Call for Proposals: Special Issue of Ecclesial Practices

Ecclesial Practices invites article proposals for a special issue oriented around emerging questions in ethnographic fieldwork in Christian Ethics. Abstracts are due June 30, 2019, with full manuscript drafts due September 30, 2019 in time to workshop them in the fall over video conference. Abstract submissions should be sent to: FieldworkinEthicsSCE@gmail.com. Questions can be directed to Sara Williams (sara.williams@emory.edu) or Mike Grigoni (michael.grigoni@duke.edu).

——-

While fieldwork of some sort has long been a part of of social ethics and congregational studies, in the past fifteen years an increasing number of scholars in Christian ethics have embarked on innovative research projects utilizing participant observation, interviews, and other methods of qualitative analysis. New book series have launched such as the T&T Clark Studies in Social Ethics, Ethnography and Theology; distilling volumes have been published like Vigen and Scharen’s Ethnography as Christian Theology and Ethics; and the journal of Ecclesial Practices sustains conversations in this burgeoning field.

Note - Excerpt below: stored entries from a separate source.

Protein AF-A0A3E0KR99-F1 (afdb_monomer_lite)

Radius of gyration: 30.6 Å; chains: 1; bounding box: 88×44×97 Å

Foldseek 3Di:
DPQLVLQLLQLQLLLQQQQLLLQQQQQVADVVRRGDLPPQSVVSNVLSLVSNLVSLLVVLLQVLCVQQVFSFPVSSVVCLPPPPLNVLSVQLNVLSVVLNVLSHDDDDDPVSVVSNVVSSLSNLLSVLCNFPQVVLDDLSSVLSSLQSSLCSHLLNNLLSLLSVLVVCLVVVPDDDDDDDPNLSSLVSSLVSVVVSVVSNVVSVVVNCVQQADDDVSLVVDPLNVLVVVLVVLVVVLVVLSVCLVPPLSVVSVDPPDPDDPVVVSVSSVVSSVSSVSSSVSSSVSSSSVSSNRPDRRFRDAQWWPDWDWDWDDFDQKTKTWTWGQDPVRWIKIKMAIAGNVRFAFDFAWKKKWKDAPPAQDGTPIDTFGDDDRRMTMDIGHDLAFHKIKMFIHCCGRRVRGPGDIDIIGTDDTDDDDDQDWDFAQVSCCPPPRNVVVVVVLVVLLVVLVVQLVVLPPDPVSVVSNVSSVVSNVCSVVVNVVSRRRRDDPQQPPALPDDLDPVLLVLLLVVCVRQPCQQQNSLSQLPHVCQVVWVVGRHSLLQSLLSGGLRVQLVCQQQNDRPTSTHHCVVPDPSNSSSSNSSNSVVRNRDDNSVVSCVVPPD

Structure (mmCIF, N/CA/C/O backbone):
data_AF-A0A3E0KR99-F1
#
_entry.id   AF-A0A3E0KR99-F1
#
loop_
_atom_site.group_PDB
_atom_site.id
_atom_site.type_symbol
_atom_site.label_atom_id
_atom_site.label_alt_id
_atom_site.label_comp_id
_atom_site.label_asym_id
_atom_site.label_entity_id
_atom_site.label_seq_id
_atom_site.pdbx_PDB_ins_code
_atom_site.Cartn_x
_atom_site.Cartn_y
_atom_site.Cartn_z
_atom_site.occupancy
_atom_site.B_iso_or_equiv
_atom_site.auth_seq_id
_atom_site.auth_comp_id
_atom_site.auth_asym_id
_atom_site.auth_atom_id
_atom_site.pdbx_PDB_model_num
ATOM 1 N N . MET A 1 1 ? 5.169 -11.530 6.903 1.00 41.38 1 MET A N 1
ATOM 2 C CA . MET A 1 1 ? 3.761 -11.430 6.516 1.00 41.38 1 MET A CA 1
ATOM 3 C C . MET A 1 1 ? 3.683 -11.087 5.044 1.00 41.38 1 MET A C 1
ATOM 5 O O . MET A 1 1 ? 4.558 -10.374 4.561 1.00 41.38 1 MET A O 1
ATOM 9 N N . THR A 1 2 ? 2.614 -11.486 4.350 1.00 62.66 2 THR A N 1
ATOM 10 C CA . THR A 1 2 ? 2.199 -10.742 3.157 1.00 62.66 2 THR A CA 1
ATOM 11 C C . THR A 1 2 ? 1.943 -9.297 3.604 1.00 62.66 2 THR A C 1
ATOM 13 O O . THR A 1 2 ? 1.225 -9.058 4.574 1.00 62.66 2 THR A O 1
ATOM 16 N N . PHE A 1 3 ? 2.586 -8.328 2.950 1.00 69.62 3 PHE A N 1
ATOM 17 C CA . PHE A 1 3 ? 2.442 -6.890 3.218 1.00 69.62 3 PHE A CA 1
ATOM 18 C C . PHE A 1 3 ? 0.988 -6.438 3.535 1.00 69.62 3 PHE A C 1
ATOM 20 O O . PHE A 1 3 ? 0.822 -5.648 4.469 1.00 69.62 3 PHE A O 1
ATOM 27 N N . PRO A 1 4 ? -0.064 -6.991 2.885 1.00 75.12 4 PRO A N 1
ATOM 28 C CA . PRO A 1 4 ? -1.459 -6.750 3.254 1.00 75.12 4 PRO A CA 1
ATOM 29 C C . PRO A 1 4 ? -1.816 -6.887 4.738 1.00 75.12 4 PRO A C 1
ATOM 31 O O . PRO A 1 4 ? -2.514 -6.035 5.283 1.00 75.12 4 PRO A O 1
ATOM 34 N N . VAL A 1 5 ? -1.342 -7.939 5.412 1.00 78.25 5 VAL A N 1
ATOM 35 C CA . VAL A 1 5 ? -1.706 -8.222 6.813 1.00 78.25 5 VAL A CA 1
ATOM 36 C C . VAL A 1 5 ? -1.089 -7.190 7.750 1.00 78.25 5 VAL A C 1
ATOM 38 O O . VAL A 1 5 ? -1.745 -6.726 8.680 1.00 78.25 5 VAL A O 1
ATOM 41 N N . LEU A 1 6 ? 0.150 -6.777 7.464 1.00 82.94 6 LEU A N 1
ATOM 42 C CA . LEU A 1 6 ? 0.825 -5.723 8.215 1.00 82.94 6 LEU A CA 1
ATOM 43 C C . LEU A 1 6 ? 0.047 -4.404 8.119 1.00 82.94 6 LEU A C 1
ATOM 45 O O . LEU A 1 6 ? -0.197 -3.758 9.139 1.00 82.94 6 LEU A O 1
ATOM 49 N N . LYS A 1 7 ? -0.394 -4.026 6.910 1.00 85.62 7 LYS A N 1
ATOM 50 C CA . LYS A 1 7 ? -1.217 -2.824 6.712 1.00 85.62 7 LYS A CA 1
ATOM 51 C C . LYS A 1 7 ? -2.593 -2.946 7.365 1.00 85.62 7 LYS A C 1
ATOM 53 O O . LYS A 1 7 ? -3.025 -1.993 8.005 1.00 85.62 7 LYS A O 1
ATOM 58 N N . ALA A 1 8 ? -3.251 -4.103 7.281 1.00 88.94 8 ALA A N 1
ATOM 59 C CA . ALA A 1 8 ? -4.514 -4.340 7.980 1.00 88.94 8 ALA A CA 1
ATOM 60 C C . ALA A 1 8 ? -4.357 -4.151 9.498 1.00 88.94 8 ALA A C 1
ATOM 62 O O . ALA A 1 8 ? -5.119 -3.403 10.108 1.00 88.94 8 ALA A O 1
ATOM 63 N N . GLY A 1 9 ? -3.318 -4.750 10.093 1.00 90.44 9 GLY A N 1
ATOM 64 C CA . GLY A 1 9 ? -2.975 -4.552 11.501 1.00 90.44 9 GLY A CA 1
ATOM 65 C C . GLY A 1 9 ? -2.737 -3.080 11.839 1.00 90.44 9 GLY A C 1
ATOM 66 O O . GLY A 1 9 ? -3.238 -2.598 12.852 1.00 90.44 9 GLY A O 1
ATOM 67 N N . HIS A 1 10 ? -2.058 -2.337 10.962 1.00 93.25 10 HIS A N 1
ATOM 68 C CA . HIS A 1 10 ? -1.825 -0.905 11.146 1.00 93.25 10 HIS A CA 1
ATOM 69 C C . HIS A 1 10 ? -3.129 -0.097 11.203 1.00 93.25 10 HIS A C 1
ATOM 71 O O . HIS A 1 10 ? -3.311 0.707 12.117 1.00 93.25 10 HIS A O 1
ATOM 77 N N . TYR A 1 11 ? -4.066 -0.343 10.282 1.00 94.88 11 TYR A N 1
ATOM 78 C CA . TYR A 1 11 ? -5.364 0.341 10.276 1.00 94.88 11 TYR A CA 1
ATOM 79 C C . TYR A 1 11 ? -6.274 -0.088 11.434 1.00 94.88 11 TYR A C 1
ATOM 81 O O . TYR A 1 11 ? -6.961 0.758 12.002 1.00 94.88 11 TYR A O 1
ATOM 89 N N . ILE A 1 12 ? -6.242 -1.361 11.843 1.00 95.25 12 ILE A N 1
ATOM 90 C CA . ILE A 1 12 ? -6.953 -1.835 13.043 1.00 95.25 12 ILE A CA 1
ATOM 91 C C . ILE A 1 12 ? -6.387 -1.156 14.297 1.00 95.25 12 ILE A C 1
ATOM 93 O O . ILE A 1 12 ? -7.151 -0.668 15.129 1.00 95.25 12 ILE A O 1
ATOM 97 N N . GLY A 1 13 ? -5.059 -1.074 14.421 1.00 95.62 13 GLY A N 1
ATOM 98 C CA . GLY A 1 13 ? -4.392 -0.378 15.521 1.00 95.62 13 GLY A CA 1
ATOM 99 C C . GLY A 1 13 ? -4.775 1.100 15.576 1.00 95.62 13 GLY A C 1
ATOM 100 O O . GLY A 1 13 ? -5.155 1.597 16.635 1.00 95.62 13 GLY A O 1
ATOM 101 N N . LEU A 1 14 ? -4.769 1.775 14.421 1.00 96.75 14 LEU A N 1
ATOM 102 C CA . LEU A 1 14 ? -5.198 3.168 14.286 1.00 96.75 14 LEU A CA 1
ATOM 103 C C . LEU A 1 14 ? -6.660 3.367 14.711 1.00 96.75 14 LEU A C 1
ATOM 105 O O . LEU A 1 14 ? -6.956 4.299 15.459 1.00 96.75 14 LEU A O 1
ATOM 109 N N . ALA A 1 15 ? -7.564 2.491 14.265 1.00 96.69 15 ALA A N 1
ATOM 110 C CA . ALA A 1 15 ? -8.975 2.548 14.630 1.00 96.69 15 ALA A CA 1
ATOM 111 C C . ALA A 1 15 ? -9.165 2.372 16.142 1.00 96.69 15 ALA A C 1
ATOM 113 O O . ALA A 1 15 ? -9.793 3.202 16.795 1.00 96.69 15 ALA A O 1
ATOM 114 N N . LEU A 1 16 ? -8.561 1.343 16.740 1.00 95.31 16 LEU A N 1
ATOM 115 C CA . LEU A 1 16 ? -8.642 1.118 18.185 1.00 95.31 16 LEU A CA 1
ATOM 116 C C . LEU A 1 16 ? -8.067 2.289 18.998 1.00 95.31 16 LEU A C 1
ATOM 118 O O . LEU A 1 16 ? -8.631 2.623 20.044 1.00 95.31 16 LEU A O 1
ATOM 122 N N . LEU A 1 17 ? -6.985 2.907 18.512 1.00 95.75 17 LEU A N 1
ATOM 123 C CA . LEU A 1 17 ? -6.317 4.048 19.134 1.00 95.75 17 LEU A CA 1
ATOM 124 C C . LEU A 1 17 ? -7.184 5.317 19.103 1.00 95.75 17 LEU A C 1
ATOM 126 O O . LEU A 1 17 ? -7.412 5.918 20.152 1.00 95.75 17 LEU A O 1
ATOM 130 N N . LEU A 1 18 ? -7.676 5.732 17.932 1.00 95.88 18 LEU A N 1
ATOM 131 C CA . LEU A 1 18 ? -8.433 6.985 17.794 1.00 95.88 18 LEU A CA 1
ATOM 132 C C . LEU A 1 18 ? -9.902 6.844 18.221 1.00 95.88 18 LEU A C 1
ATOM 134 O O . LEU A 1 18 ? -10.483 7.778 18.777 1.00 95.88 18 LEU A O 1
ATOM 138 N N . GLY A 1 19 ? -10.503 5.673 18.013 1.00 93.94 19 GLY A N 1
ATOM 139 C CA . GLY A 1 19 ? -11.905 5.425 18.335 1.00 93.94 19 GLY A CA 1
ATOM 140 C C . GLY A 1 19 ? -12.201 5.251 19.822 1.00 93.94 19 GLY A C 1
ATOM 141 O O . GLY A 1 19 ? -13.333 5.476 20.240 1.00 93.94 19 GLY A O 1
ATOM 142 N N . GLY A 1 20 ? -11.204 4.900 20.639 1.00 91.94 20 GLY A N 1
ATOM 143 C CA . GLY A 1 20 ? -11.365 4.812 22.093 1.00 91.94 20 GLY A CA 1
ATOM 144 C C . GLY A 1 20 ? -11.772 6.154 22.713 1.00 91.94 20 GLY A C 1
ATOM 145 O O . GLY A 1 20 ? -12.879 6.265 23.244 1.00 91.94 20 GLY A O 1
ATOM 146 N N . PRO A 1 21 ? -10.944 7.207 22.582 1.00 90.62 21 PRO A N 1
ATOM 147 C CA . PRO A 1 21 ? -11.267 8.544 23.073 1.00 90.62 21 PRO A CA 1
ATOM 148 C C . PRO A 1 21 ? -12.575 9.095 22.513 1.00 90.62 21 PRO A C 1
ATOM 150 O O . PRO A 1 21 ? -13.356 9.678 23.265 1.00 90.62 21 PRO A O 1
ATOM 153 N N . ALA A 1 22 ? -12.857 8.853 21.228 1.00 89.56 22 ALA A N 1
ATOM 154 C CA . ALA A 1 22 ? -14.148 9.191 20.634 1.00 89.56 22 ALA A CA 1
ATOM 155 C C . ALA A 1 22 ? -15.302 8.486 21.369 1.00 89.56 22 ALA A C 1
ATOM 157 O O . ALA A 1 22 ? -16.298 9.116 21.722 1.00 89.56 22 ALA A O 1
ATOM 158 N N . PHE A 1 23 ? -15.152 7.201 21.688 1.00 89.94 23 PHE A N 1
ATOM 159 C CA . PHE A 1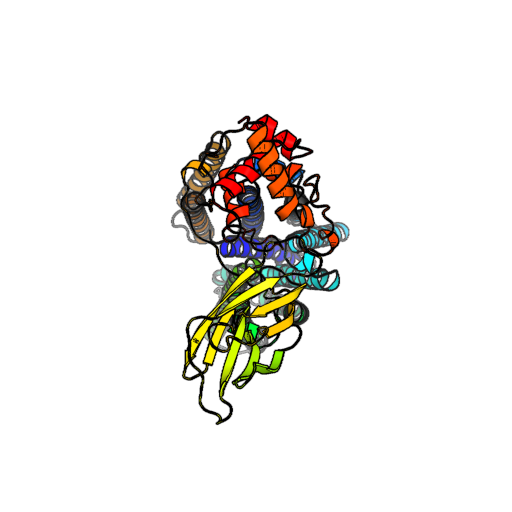 23 ? -16.158 6.440 22.413 1.00 89.94 23 PHE A CA 1
ATOM 160 C C . PHE A 1 23 ? -16.376 6.945 23.845 1.00 89.94 23 PHE A C 1
ATOM 162 O O . PHE A 1 23 ? -17.499 7.303 24.205 1.00 89.94 23 PHE A O 1
ATOM 169 N N . TRP A 1 24 ? -15.341 7.027 24.681 1.00 86.56 24 TRP A N 1
ATOM 170 C CA . TRP A 1 24 ? -15.577 7.352 26.092 1.00 86.56 24 TRP A CA 1
ATOM 171 C C . TRP A 1 24 ? -15.738 8.847 26.389 1.00 86.56 24 TRP A C 1
ATOM 173 O O . TRP A 1 24 ? -16.407 9.194 27.357 1.00 86.56 24 TRP A O 1
ATOM 183 N N . HIS A 1 25 ? -15.195 9.761 25.577 1.00 82.62 25 HIS A N 1
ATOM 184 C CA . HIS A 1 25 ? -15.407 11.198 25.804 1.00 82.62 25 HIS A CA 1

Although sharing common ground in the use of ethnographic methods, the theological impetus for these projects remain diverse. Post-liberals, who affirm that the church is the primary locus of God’s action in the world, have looked to ecclesial practices as sites of revelation. Liberationists, who affirm God’s preferential option for the poor, have looked to movements for justice in which the marginalized act as subjects for paradigms of ethical and political praxis. While this account of these strands—post-liberal and liberationist—is limited in its descriptive scope, it offers a quick way to organize the diverse projects of Christian ethicists who use ethnographic methods. Beyond methodological overlap, both strands agree that ethnographic methods provide a mode of attending to God’s action in history, variously construed.

Yet, laying bear the overlap as simply (and crassly) as this raises fundamental theological questions. Whether post-liberal or liberationist, these projects gather under a cultural turn that aims to evade the problem of normativity after Lessing’s ditch. Can ethnography succeed where other methods have failed to resolve the persistent gap between fact and norm, between description and prescription, between fallible human utterance and divine Word?

This special issue of Ecclesial Practices aims to take up these fundamental theological problems. The essays sought will both demonstrate ongoing ethnographic research and address the questions of the call: how to relate the post-liberal and liberationist motivations behind this work, and/or the gap between fact and norm. The best submissions will embrace the sense that the “ethnography is the theory” in showing (rather than telling) how it draws upon the specific empirical work of scholars pushing methodological boundaries, while also engaging this constellation of fundamental questions. At root, we seek to explore to what ethnographic methods enable us to attend, the limits of that attention, and how a truly ethnographic theology and ethics might hold the tension between fact and norm together.

Please submit proposals for articles by June 30, 2019 to FieldworkinEthicsSCE@gmail.com. Proposals should include a 300-word article abstract and a 300-word explanation to how your ethnographic research speaks to questions raised in the CFP. Full article manuscript drafts will be due by September 30, 2019 in advance of video conference draft workshops in Fall 2019. Participation in fall 2019 video conference workshops (dates and time TBD by group) and the 2020 SCE Fieldwork in Ethics interest session is required for accepted papers.